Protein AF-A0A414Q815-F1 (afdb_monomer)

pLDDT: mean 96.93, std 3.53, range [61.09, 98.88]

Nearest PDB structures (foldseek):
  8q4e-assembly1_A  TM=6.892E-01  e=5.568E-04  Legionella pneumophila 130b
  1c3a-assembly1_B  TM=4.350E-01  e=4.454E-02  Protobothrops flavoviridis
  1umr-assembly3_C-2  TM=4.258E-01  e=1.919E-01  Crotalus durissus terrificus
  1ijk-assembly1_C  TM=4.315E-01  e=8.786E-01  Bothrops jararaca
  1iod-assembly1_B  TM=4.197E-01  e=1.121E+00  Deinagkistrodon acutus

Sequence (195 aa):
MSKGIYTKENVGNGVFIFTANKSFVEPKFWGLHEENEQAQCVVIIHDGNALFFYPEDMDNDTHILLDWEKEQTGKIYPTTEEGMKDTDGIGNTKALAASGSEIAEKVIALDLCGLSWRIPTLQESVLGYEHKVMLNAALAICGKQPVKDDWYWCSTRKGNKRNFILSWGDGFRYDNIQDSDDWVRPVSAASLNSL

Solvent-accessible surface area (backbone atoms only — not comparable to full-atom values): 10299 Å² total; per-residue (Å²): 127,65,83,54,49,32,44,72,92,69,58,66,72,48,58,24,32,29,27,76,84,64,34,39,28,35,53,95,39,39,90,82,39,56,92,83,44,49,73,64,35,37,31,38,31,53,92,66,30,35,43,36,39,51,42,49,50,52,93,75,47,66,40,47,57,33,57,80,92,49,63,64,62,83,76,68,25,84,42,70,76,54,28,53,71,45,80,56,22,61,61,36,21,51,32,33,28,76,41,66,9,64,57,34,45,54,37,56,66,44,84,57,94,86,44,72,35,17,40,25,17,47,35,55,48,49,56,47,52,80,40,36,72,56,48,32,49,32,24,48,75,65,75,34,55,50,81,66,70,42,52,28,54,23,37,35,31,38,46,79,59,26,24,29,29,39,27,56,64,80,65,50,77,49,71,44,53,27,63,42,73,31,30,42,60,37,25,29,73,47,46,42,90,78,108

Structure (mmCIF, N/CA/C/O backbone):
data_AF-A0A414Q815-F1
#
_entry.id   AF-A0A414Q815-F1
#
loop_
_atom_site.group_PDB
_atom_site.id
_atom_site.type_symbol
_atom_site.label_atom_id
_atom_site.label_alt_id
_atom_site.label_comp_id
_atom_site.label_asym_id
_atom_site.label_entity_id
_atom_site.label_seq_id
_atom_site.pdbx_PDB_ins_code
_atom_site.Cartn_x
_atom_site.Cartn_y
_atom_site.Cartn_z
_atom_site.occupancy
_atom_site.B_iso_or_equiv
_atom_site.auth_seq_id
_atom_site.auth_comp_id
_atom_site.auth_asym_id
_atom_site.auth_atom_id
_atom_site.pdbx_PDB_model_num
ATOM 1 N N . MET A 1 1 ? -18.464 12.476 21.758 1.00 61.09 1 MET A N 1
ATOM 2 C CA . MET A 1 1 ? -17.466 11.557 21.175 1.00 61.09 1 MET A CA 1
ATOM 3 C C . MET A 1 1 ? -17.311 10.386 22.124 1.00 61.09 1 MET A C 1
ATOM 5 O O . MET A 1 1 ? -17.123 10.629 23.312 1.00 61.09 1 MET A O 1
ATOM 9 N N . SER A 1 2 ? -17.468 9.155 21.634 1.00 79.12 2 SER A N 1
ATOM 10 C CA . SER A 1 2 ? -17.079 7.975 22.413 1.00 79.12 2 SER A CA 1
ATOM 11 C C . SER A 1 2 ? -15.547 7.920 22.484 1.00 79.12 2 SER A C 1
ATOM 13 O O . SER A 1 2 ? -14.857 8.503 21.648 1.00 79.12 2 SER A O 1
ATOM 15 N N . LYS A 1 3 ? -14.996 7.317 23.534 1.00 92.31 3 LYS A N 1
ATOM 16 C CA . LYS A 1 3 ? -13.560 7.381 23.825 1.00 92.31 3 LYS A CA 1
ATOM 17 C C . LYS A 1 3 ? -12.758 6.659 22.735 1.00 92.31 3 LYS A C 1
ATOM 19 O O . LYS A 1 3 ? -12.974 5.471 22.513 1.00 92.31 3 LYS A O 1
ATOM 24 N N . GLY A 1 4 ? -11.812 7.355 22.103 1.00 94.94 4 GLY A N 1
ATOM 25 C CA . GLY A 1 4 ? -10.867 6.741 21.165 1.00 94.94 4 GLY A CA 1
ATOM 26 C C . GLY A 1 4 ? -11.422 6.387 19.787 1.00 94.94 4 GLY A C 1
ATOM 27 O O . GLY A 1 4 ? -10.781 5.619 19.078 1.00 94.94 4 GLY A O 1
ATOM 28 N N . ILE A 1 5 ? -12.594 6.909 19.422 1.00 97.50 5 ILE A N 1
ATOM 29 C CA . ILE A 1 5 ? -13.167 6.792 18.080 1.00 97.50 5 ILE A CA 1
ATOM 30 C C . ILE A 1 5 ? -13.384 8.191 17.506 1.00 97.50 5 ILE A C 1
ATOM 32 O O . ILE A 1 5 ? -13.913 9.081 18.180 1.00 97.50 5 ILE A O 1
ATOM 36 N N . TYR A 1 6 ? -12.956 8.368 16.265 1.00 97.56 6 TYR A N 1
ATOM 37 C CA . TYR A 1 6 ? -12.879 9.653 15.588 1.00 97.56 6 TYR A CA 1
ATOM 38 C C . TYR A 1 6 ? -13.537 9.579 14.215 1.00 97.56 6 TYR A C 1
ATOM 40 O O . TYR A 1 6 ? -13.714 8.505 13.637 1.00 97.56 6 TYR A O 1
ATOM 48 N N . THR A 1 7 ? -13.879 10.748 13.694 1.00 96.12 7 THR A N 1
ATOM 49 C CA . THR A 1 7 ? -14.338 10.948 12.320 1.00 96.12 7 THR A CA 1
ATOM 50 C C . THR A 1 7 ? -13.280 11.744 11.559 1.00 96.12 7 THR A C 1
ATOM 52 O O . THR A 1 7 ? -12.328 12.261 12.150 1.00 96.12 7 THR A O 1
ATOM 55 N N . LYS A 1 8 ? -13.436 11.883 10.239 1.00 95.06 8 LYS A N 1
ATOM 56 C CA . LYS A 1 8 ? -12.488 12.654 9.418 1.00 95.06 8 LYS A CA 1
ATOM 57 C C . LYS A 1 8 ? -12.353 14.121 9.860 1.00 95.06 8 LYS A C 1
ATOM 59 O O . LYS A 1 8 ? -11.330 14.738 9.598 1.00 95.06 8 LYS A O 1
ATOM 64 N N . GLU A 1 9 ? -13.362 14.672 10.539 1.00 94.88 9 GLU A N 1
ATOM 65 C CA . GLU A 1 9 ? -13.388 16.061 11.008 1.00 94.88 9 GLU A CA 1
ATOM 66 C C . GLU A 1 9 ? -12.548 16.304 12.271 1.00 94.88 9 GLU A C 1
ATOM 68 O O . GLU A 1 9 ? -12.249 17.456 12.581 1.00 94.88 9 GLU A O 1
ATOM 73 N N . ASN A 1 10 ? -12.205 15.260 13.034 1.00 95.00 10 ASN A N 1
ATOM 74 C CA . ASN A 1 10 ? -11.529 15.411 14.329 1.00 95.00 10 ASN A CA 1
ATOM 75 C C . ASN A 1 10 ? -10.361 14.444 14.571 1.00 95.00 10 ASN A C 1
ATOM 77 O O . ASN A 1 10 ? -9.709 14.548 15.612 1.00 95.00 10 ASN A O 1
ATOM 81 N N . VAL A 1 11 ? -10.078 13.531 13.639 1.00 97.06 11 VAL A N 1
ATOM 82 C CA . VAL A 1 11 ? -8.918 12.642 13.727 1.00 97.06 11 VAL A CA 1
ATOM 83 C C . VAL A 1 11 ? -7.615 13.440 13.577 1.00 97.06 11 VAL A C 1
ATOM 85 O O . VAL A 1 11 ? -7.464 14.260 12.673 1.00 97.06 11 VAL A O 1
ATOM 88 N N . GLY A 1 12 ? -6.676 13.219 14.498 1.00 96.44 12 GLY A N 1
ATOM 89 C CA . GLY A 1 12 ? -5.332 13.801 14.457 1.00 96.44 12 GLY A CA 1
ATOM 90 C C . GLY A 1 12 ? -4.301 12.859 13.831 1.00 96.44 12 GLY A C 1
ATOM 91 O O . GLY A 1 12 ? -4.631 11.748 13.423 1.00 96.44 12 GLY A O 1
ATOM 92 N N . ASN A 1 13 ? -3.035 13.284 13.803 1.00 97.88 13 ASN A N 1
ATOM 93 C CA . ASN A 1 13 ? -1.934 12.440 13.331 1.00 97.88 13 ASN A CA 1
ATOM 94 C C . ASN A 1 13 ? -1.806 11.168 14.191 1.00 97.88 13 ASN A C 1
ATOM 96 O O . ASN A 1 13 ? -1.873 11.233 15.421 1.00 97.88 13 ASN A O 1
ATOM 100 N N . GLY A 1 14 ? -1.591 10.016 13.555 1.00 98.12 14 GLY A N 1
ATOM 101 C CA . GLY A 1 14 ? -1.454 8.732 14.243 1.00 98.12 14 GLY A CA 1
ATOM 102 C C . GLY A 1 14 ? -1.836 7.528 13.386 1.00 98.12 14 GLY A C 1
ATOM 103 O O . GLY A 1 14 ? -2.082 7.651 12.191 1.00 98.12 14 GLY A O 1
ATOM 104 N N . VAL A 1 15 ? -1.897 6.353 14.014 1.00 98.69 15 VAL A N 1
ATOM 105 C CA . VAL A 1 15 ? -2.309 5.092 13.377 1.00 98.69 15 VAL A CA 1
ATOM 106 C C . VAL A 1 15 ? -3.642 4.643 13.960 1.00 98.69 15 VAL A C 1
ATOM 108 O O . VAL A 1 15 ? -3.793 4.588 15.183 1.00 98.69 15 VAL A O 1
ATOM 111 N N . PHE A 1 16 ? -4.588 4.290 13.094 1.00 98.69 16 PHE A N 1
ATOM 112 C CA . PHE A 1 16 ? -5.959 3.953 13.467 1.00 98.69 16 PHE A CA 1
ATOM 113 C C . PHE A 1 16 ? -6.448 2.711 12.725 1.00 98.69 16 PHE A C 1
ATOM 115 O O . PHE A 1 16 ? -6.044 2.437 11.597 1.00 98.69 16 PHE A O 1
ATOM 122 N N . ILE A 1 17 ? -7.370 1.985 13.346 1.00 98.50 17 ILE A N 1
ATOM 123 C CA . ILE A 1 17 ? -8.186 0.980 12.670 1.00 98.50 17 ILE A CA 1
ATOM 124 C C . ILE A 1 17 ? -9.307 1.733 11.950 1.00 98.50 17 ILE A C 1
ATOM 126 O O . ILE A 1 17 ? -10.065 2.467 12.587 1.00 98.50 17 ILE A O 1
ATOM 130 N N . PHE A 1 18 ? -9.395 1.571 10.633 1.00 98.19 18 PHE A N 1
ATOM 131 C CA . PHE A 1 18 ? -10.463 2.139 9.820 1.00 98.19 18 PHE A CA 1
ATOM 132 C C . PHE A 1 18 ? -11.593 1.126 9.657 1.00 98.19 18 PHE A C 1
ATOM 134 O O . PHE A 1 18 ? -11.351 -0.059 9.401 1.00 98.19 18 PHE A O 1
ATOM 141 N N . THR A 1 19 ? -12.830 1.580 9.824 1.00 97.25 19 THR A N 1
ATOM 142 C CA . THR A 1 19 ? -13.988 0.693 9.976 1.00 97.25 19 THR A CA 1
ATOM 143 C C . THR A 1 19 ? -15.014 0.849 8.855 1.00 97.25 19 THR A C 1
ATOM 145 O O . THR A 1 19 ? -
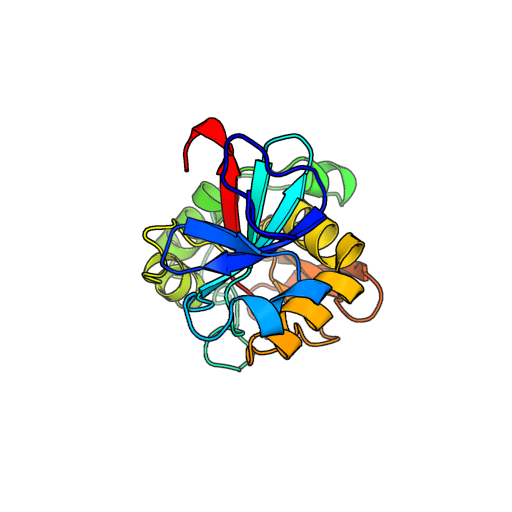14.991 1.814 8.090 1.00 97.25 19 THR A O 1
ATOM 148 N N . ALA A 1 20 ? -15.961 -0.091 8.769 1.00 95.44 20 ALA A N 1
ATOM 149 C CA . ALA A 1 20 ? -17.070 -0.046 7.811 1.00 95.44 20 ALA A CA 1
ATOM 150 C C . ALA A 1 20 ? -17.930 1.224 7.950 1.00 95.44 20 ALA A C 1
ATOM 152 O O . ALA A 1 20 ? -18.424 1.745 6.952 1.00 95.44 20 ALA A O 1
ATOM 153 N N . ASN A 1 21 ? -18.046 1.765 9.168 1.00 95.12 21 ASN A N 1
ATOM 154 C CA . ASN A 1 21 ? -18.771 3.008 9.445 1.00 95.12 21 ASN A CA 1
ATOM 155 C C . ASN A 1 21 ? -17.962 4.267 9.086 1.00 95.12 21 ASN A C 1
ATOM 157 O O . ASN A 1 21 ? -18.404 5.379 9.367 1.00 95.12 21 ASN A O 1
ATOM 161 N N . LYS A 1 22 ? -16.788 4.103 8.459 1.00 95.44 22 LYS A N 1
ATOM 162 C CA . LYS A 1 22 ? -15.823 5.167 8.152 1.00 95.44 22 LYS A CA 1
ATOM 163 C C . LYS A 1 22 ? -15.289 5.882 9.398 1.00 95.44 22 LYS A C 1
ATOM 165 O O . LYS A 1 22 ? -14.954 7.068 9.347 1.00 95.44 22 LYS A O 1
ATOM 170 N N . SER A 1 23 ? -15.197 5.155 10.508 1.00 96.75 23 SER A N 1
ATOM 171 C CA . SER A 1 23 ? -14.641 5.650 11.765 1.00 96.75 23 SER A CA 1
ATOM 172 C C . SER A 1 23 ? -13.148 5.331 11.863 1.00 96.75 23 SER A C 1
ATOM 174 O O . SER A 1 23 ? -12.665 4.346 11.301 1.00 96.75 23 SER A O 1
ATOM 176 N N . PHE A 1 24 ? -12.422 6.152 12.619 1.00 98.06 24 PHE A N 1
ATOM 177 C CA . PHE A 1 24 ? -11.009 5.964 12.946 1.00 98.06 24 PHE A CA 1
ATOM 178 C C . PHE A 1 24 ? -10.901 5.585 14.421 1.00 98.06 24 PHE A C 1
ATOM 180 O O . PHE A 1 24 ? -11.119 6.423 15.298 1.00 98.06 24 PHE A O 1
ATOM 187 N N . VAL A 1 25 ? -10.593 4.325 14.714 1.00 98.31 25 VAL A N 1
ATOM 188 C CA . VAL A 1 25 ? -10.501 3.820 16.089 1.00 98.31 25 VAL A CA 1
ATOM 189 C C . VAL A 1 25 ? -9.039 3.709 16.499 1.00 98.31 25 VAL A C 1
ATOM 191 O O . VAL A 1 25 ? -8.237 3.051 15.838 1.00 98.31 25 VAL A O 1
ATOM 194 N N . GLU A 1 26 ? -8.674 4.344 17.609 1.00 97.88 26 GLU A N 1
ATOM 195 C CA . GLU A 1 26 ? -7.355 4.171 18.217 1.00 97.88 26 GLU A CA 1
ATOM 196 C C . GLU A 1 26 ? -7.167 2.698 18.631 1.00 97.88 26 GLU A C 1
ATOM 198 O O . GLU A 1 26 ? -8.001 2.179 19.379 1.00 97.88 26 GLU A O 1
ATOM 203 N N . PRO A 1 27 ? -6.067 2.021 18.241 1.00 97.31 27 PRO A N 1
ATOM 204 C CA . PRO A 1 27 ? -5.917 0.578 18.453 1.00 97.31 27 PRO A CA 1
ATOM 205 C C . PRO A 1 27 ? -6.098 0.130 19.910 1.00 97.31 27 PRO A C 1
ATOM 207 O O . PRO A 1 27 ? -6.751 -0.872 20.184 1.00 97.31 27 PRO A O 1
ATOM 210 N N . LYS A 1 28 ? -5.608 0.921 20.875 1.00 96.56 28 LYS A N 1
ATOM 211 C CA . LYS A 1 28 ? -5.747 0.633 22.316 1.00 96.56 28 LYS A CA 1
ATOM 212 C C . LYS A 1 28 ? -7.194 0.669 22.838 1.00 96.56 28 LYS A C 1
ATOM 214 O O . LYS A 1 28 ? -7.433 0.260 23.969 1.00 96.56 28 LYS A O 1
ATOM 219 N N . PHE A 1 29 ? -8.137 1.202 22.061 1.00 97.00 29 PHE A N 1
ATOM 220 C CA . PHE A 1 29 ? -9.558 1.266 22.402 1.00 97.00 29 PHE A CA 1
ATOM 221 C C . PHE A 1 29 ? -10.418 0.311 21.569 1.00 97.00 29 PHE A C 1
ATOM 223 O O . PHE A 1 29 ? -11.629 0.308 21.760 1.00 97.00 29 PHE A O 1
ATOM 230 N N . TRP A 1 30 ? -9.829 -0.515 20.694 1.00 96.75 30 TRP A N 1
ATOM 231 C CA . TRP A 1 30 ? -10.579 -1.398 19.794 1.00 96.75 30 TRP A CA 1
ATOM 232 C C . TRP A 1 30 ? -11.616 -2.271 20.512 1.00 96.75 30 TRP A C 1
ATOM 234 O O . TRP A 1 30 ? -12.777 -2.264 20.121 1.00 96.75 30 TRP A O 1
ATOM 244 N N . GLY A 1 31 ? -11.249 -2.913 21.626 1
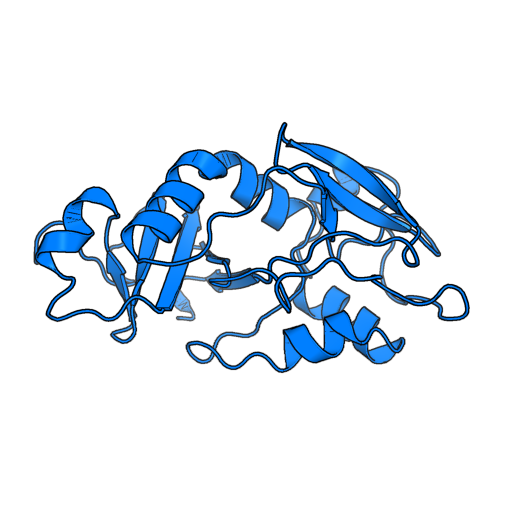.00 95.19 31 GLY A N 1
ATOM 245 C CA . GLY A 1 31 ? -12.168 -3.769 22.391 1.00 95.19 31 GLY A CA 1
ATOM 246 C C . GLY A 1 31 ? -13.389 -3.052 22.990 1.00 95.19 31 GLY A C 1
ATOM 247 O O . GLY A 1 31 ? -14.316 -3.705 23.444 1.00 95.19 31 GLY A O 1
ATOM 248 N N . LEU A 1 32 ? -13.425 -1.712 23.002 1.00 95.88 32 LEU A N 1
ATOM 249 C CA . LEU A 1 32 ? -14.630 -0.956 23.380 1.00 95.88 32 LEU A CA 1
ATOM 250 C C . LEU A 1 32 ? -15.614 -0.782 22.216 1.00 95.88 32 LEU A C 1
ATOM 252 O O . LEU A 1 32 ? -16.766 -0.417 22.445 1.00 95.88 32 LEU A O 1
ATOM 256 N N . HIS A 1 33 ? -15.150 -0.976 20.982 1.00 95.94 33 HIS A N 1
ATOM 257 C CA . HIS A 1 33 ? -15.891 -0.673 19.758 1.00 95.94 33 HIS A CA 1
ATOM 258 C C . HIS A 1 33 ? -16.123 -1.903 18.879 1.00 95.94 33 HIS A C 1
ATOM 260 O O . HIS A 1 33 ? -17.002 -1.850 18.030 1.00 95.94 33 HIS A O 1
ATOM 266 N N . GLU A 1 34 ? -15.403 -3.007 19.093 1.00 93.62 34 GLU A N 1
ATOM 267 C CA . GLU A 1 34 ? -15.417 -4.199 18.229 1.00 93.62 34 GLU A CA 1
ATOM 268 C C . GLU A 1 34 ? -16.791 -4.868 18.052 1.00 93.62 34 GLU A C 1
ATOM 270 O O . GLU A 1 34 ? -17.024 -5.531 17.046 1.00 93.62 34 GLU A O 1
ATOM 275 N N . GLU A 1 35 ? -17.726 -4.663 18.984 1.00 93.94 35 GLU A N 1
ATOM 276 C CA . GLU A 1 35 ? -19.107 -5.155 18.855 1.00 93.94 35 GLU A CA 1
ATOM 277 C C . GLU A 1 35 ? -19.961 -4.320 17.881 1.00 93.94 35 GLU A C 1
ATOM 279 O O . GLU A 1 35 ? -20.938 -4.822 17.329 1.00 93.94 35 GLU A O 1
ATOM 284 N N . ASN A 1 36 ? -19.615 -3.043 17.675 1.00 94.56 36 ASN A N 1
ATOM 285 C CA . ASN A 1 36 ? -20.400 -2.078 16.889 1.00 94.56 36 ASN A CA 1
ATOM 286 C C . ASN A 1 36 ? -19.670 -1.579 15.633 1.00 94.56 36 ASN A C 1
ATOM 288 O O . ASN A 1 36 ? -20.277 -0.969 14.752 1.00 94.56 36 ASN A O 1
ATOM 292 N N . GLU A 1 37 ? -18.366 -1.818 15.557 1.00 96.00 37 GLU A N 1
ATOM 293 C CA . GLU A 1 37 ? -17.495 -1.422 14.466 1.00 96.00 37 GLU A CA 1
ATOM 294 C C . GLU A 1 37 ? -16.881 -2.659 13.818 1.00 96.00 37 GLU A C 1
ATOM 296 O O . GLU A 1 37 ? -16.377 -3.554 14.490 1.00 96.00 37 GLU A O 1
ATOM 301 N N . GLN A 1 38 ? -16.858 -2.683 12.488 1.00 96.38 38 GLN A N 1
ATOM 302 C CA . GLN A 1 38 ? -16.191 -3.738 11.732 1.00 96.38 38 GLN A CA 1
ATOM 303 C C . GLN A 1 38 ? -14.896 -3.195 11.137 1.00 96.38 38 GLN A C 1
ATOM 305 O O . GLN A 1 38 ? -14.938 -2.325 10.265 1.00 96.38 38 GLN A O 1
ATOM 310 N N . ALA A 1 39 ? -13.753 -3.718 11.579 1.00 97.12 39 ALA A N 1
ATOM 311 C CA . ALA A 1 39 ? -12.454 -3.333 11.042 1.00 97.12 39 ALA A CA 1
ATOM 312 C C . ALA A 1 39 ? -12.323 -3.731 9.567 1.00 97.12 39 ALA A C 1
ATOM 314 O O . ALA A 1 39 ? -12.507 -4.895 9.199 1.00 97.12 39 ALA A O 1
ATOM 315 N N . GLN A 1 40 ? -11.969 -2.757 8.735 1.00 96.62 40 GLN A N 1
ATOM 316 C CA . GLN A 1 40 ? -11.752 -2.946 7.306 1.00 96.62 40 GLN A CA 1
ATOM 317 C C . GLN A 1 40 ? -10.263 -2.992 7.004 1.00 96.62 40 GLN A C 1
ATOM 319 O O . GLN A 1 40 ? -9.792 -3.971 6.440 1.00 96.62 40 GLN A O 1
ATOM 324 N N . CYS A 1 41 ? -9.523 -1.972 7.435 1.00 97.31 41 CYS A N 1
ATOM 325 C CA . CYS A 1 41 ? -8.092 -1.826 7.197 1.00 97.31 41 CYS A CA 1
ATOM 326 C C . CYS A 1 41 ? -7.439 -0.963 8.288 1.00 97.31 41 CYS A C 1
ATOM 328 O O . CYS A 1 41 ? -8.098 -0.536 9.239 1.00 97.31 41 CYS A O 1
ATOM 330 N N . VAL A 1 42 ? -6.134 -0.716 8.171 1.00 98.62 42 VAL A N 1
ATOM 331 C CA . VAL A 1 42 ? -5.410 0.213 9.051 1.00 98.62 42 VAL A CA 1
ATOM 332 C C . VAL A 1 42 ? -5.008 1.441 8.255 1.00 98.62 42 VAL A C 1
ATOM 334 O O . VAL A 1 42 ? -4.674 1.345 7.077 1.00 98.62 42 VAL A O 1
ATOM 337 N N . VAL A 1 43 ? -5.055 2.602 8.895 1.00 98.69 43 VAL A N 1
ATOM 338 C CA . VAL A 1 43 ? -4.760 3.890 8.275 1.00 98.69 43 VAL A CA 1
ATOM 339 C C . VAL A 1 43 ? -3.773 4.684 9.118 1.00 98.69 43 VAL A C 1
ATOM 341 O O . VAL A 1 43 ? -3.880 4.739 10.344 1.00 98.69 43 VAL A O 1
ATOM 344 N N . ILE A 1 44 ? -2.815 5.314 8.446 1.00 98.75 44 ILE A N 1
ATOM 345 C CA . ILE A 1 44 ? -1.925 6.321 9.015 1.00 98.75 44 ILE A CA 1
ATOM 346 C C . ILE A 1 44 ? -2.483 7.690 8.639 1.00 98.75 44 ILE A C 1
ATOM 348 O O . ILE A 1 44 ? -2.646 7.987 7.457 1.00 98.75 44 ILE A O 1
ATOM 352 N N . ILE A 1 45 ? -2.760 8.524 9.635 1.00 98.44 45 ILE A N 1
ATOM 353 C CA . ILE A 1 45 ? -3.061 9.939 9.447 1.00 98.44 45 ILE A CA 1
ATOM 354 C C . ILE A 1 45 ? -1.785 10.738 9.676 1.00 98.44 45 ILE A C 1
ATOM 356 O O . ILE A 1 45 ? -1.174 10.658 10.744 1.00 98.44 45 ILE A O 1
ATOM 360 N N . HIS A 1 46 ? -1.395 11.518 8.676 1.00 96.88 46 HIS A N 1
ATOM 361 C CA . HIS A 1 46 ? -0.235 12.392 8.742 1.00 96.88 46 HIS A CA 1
****************************************
#### Aim of the exercise:
The lines above, starting at the one with "ATOM 148 N N" and ending at the one with "ATOM 174 O O", are the only ones to return, exactly as written.

#### Answer for this exercise:
ATOM 148 N N . ALA A 1 20 ? -15.961 -0.091 8.769 1.00 95.44 20 ALA A N 1
ATOM 149 C CA . ALA A 1 20 ? -17.070 -0.046 7.811 1.00 95.44 20 ALA A CA 1
ATOM 150 C C . ALA A 1 20 ? -17.930 1.224 7.950 1.00 95.44 20 ALA A C 1
ATOM 152 O O . ALA A 1 20 ? -18.424 1.745 6.952 1.00 95.44 20 ALA A O 1
ATOM 153 N N . ASN A 1 21 ? -18.046 1.765 9.168 1.00 95.12 21 ASN A N 1
ATOM 154 C CA . ASN A 1 21 ? -18.771 3.008 9.445 1.00 95.12 21 ASN A CA 1
ATOM 155 C C . ASN A 1 21 ? -17.962 4.267 9.086 1.00 95.12 21 ASN A C 1
ATOM 157 O O . ASN A 1 21 ? -18.404 5.379 9.367 1.00 95.12 21 ASN A O 1
ATOM 161 N N . LYS A 1 22 ? -16.788 4.103 8.459 1.00 95.44 22 LYS A N 1
ATOM 162 C CA . LYS A 1 22 ? -15.823 5.167 8.152 1.00 95.44 22 LYS A CA 1
ATOM 163 C C . LYS A 1 22 ? -15.289 5.882 9.398 1.00 95.44 22 LYS A C 1
ATOM 165 O O . LYS A 1 22 ? -14.954 7.068 9.347 1.00 95.44 22 LYS A O 1
ATOM 170 N N . SER A 1 23 ? -15.197 5.155 10.508 1.00 96.75 23 SER A N 1
ATOM 171 C CA . SER A 1 23 ? -14.641 5.650 11.765 1.00 96.75 23 SER A CA 1
ATOM 172 C C . SER A 1 23 ? -13.148 5.331 11.863 1.00 96.75 23 SER A C 1
ATOM 174 O O . SER A 1 23 ? -12.665 4.346 11.301 1.00 96.75 23 SER A O 1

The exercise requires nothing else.